# Cowering GS - can you help me?



## Wildwind (Sep 22, 2008)

I recently was given a beautiful 2.5 YO female GS. She’s very sweet spirited but not trained to any extent. She is responding pretty well to training however.

In most ways, she’s classic GS in demeanor (though very non-aggressive thus far) except for this – she seems scared to death at times. The barking dog across the street seems to intimidate her and she’ll head right back into the house. She does not return the barking though will often just stare at this dog. Her behavior toward other dogs has been pretty normal, though there’s been little interaction thus far.

The main thing is she cowers something awful. Speak to her strongly and she hits the floor and rolls over, often pushing her face into the floor. One day she pushed herself a good 20 feet like this across the carpet. Try to put on her collar and she hits the floor and cowers and will yelp when you put her collar on. And she will often cower rather than come to me when called if she has just been rebuked. I don’t hit her or yell at her (well, maybe I did yell at her once when she was real bad).

I’m told she was abused to a small extent as a puppy. To what extent I don’t know and have no way of knowing.

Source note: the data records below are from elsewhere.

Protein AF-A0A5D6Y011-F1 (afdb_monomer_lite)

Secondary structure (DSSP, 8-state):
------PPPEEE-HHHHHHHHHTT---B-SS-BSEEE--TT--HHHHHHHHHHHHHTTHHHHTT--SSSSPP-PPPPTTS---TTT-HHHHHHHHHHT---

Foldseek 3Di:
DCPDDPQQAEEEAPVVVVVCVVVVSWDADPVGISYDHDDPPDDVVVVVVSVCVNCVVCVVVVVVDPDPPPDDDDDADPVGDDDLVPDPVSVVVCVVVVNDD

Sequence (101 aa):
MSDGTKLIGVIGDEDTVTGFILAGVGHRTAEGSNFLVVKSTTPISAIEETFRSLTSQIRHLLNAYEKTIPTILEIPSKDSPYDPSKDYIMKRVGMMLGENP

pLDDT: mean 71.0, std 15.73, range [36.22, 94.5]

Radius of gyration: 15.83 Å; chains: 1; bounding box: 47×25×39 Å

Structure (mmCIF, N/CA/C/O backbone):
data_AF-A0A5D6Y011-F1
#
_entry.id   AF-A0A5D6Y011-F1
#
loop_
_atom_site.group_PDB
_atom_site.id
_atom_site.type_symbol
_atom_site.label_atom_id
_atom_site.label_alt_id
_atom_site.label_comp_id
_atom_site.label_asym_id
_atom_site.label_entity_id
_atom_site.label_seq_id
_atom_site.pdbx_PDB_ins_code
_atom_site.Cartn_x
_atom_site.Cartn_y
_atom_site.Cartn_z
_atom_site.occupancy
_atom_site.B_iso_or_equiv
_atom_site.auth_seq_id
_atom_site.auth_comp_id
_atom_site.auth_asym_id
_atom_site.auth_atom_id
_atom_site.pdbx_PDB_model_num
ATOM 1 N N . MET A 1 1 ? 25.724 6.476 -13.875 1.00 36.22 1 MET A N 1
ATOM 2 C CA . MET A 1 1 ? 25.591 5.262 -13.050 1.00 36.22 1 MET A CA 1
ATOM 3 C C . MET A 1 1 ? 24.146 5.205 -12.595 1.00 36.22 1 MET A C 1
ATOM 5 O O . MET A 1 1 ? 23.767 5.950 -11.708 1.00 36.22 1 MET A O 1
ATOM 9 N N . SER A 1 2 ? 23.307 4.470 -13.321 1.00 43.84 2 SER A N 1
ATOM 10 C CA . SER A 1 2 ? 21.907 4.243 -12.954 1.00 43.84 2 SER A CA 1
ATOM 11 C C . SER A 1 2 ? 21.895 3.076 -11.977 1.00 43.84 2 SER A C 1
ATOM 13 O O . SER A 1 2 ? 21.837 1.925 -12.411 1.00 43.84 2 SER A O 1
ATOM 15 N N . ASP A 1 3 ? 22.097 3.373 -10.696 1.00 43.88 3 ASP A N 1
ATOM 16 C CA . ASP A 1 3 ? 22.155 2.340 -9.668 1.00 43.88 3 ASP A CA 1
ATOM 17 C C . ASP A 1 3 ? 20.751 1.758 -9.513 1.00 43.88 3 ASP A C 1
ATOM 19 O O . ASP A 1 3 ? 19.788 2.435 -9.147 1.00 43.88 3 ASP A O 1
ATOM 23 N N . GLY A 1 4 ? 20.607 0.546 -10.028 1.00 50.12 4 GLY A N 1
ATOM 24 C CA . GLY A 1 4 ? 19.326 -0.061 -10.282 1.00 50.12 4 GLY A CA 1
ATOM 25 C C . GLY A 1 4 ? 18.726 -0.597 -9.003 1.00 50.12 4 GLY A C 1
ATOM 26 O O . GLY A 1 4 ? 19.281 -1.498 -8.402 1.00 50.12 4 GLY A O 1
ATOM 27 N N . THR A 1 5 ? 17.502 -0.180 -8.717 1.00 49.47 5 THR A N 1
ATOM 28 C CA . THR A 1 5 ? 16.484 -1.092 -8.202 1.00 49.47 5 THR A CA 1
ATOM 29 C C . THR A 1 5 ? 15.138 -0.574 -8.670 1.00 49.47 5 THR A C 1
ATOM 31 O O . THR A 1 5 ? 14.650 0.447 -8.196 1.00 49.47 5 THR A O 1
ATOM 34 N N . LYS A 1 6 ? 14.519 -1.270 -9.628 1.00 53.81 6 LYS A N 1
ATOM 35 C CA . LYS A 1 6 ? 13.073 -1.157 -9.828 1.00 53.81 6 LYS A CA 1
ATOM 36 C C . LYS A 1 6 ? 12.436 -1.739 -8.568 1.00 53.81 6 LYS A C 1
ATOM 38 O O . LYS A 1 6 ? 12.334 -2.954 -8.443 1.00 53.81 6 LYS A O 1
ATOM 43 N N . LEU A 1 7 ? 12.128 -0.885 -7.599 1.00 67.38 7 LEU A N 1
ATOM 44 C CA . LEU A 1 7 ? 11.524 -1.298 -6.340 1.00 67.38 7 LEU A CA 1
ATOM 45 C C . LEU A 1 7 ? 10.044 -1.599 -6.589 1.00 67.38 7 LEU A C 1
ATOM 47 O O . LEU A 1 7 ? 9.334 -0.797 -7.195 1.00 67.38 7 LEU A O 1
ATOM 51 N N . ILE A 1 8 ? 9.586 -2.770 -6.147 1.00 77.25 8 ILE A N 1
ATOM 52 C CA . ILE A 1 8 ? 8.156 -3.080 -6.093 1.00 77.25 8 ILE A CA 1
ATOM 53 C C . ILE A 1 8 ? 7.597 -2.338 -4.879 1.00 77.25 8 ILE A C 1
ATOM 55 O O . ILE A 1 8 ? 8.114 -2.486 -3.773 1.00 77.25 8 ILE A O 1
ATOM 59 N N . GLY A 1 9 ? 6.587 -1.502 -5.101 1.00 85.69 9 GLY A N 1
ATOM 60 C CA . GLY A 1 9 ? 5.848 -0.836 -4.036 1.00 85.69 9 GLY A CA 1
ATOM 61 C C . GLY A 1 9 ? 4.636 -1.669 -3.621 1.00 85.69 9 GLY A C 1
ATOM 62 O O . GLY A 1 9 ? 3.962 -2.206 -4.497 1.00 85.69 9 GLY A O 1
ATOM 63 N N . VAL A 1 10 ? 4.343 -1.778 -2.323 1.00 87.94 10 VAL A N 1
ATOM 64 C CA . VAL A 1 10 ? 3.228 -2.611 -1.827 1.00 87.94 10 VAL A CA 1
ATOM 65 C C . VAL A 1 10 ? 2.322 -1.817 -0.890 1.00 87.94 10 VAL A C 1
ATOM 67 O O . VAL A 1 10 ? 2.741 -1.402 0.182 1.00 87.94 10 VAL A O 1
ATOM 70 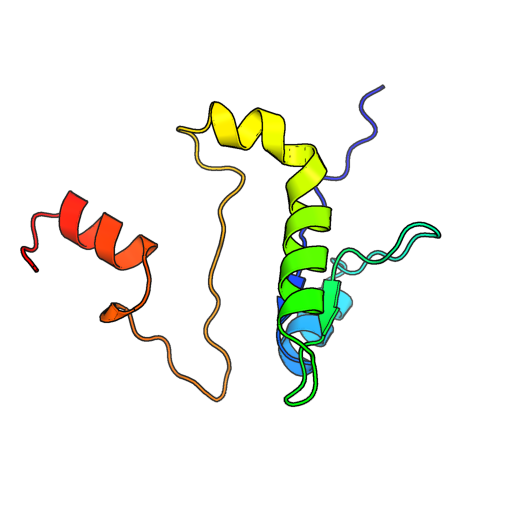N N . ILE A 1 11 ? 1.057 -1.632 -1.258 1.00 90.06 11 ILE A N 1
ATOM 71 C CA . ILE A 1 11 ? 0.025 -1.089 -0.366 1.00 90.06 11 ILE A CA 1
ATOM 72 C C . ILE A 1 11 ? -1.016 -2.188 -0.184 1.00 90.06 11 ILE A C 1
ATOM 74 O O . ILE A 1 11 ? -1.625 -2.609 -1.163 1.00 90.06 11 ILE A O 1
ATOM 78 N N . GLY A 1 12 ? -1.202 -2.677 1.038 1.00 89.94 12 GLY A N 1
ATOM 79 C CA . GLY A 1 12 ? -2.097 -3.806 1.294 1.00 89.94 12 GLY A CA 1
ATOM 80 C C . GLY A 1 12 ? -2.322 -4.052 2.779 1.00 89.94 12 GLY A C 1
ATOM 81 O O . GLY A 1 12 ? -1.792 -3.324 3.616 1.00 89.94 12 GLY A O 1
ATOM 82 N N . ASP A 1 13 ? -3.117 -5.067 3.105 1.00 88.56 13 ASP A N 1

She was rescued from this and lived in a much happier home until I got her about a month ago. My home is very peaceful – just me and my wife, no kids, and she has pretty much the run of the place. She is well-trained in terms of potty habits.

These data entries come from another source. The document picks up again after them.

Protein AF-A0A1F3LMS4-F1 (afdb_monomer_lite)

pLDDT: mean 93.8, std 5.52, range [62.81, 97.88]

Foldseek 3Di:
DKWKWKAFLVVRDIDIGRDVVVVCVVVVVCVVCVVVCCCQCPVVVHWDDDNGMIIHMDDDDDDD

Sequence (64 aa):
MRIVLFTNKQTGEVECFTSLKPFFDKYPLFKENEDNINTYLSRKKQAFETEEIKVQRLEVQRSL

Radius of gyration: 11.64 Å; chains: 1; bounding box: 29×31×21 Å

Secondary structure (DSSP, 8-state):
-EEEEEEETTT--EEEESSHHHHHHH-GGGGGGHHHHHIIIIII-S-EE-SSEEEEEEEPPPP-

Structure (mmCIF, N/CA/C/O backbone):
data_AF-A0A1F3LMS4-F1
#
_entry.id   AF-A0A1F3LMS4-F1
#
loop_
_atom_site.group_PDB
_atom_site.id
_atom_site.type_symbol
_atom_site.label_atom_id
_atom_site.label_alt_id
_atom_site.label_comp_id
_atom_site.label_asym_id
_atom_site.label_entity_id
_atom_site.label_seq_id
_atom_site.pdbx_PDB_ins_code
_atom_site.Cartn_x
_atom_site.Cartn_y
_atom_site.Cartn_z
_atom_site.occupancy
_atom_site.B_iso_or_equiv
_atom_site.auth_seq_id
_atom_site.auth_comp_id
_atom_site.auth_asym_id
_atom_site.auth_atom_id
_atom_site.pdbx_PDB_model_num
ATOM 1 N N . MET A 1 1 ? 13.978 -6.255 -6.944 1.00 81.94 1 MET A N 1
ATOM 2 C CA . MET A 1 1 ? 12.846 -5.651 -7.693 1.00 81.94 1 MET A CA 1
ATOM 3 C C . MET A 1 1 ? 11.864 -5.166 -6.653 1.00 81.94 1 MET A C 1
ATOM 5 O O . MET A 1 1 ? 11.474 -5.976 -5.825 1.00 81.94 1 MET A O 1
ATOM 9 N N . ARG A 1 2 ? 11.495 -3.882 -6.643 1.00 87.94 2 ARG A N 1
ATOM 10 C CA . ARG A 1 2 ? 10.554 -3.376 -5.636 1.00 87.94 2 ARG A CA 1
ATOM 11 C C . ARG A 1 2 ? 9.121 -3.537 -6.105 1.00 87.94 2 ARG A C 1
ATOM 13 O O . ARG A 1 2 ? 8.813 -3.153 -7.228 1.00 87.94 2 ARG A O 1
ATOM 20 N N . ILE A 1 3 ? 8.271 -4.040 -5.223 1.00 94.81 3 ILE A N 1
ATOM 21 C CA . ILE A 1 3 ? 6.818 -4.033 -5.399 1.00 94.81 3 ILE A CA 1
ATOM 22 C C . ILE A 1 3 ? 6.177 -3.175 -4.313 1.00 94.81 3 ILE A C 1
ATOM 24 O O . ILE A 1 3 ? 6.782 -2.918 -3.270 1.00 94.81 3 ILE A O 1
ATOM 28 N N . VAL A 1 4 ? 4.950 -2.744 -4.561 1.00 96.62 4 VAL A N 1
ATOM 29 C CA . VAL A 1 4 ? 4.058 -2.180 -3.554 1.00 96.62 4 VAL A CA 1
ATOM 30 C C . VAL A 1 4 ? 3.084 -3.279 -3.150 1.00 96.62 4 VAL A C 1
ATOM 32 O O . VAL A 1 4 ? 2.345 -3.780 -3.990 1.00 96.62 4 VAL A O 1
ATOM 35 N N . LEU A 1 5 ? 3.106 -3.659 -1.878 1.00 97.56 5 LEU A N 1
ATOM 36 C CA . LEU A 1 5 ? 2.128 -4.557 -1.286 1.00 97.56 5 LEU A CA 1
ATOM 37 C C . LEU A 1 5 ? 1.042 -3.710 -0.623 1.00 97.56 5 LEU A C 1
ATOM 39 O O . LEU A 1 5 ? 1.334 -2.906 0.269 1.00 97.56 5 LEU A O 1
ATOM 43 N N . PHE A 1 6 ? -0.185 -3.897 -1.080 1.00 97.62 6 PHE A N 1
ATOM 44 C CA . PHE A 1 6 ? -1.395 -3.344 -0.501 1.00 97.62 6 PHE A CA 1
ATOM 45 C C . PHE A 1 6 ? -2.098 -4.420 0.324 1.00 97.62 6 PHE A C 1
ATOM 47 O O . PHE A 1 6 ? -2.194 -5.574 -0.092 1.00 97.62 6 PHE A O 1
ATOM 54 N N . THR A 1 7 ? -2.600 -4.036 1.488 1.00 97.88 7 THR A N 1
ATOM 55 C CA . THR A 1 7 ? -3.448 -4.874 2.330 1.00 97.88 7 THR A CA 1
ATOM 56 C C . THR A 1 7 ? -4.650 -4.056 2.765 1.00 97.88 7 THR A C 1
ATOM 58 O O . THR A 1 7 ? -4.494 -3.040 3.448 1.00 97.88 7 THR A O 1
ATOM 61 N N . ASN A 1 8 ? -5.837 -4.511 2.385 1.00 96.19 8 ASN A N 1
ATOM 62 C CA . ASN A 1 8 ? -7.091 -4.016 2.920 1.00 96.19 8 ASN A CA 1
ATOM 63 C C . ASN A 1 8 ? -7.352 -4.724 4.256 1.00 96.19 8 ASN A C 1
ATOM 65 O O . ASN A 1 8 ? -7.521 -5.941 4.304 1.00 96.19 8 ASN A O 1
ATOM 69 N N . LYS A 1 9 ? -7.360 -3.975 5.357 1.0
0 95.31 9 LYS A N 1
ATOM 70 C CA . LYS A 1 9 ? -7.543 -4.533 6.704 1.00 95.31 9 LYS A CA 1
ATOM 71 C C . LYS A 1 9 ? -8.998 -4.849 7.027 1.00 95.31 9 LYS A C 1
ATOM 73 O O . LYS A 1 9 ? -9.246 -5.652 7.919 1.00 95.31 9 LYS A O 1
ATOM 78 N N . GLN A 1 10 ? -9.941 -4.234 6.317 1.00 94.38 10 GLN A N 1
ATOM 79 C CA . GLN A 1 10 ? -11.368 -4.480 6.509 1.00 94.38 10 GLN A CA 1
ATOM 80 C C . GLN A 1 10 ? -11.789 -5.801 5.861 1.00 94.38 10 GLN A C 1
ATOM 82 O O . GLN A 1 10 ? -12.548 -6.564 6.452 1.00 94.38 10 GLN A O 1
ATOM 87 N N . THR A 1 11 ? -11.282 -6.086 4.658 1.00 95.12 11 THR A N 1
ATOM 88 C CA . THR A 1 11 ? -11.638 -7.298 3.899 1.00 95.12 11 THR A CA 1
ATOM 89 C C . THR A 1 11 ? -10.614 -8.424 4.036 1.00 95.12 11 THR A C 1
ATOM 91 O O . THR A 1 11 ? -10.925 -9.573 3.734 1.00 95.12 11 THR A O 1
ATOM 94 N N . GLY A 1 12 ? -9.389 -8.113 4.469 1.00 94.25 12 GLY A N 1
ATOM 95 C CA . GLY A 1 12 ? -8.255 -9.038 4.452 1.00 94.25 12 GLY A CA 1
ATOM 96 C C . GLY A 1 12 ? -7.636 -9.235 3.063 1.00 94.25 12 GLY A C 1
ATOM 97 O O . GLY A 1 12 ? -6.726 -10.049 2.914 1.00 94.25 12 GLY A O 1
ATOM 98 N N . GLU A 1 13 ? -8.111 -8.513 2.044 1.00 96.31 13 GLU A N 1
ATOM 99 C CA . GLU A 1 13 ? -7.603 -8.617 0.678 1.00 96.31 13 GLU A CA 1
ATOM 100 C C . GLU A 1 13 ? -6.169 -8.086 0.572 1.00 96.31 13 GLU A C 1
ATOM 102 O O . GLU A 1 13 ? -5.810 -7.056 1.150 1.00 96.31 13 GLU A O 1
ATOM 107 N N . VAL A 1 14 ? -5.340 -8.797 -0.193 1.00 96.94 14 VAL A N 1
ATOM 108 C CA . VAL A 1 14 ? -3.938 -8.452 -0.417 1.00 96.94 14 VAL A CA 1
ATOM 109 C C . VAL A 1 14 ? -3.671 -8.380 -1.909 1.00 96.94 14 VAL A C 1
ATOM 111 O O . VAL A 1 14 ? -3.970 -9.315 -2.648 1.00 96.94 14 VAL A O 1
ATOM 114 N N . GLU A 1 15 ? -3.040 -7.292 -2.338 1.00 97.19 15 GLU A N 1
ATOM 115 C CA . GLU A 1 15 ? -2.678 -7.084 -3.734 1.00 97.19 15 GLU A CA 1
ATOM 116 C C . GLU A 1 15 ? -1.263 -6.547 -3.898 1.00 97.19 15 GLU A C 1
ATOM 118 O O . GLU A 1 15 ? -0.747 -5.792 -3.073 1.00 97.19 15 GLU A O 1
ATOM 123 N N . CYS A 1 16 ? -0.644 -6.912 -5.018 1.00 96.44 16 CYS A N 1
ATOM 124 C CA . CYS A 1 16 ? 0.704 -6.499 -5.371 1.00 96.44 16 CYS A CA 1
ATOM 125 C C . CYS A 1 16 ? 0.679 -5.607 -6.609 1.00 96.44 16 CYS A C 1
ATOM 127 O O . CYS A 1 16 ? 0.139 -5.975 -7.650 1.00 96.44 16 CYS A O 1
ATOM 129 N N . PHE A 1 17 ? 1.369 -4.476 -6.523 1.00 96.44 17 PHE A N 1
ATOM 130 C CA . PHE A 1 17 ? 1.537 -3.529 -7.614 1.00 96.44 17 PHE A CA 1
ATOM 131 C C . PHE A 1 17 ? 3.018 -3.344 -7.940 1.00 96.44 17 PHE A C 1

My question is – can this cowering be remedied with training? It seems to be getting worse with time. When she cowers I pull back. Sometimes I’ll say “bad dog” if it persists, but unlike my old GSs, she continues. Any advice would be most appreciated. Or if someone can direct me to another source of info, that would be great.

Thanks - Greg


----------



## BlackGSD (Jan 4, 2005)

Telling her "bad dog" is not a good idea. They shouldn't be reprimanded for being afraid that will only make it worse . It's actaully better to not say ANYTHING.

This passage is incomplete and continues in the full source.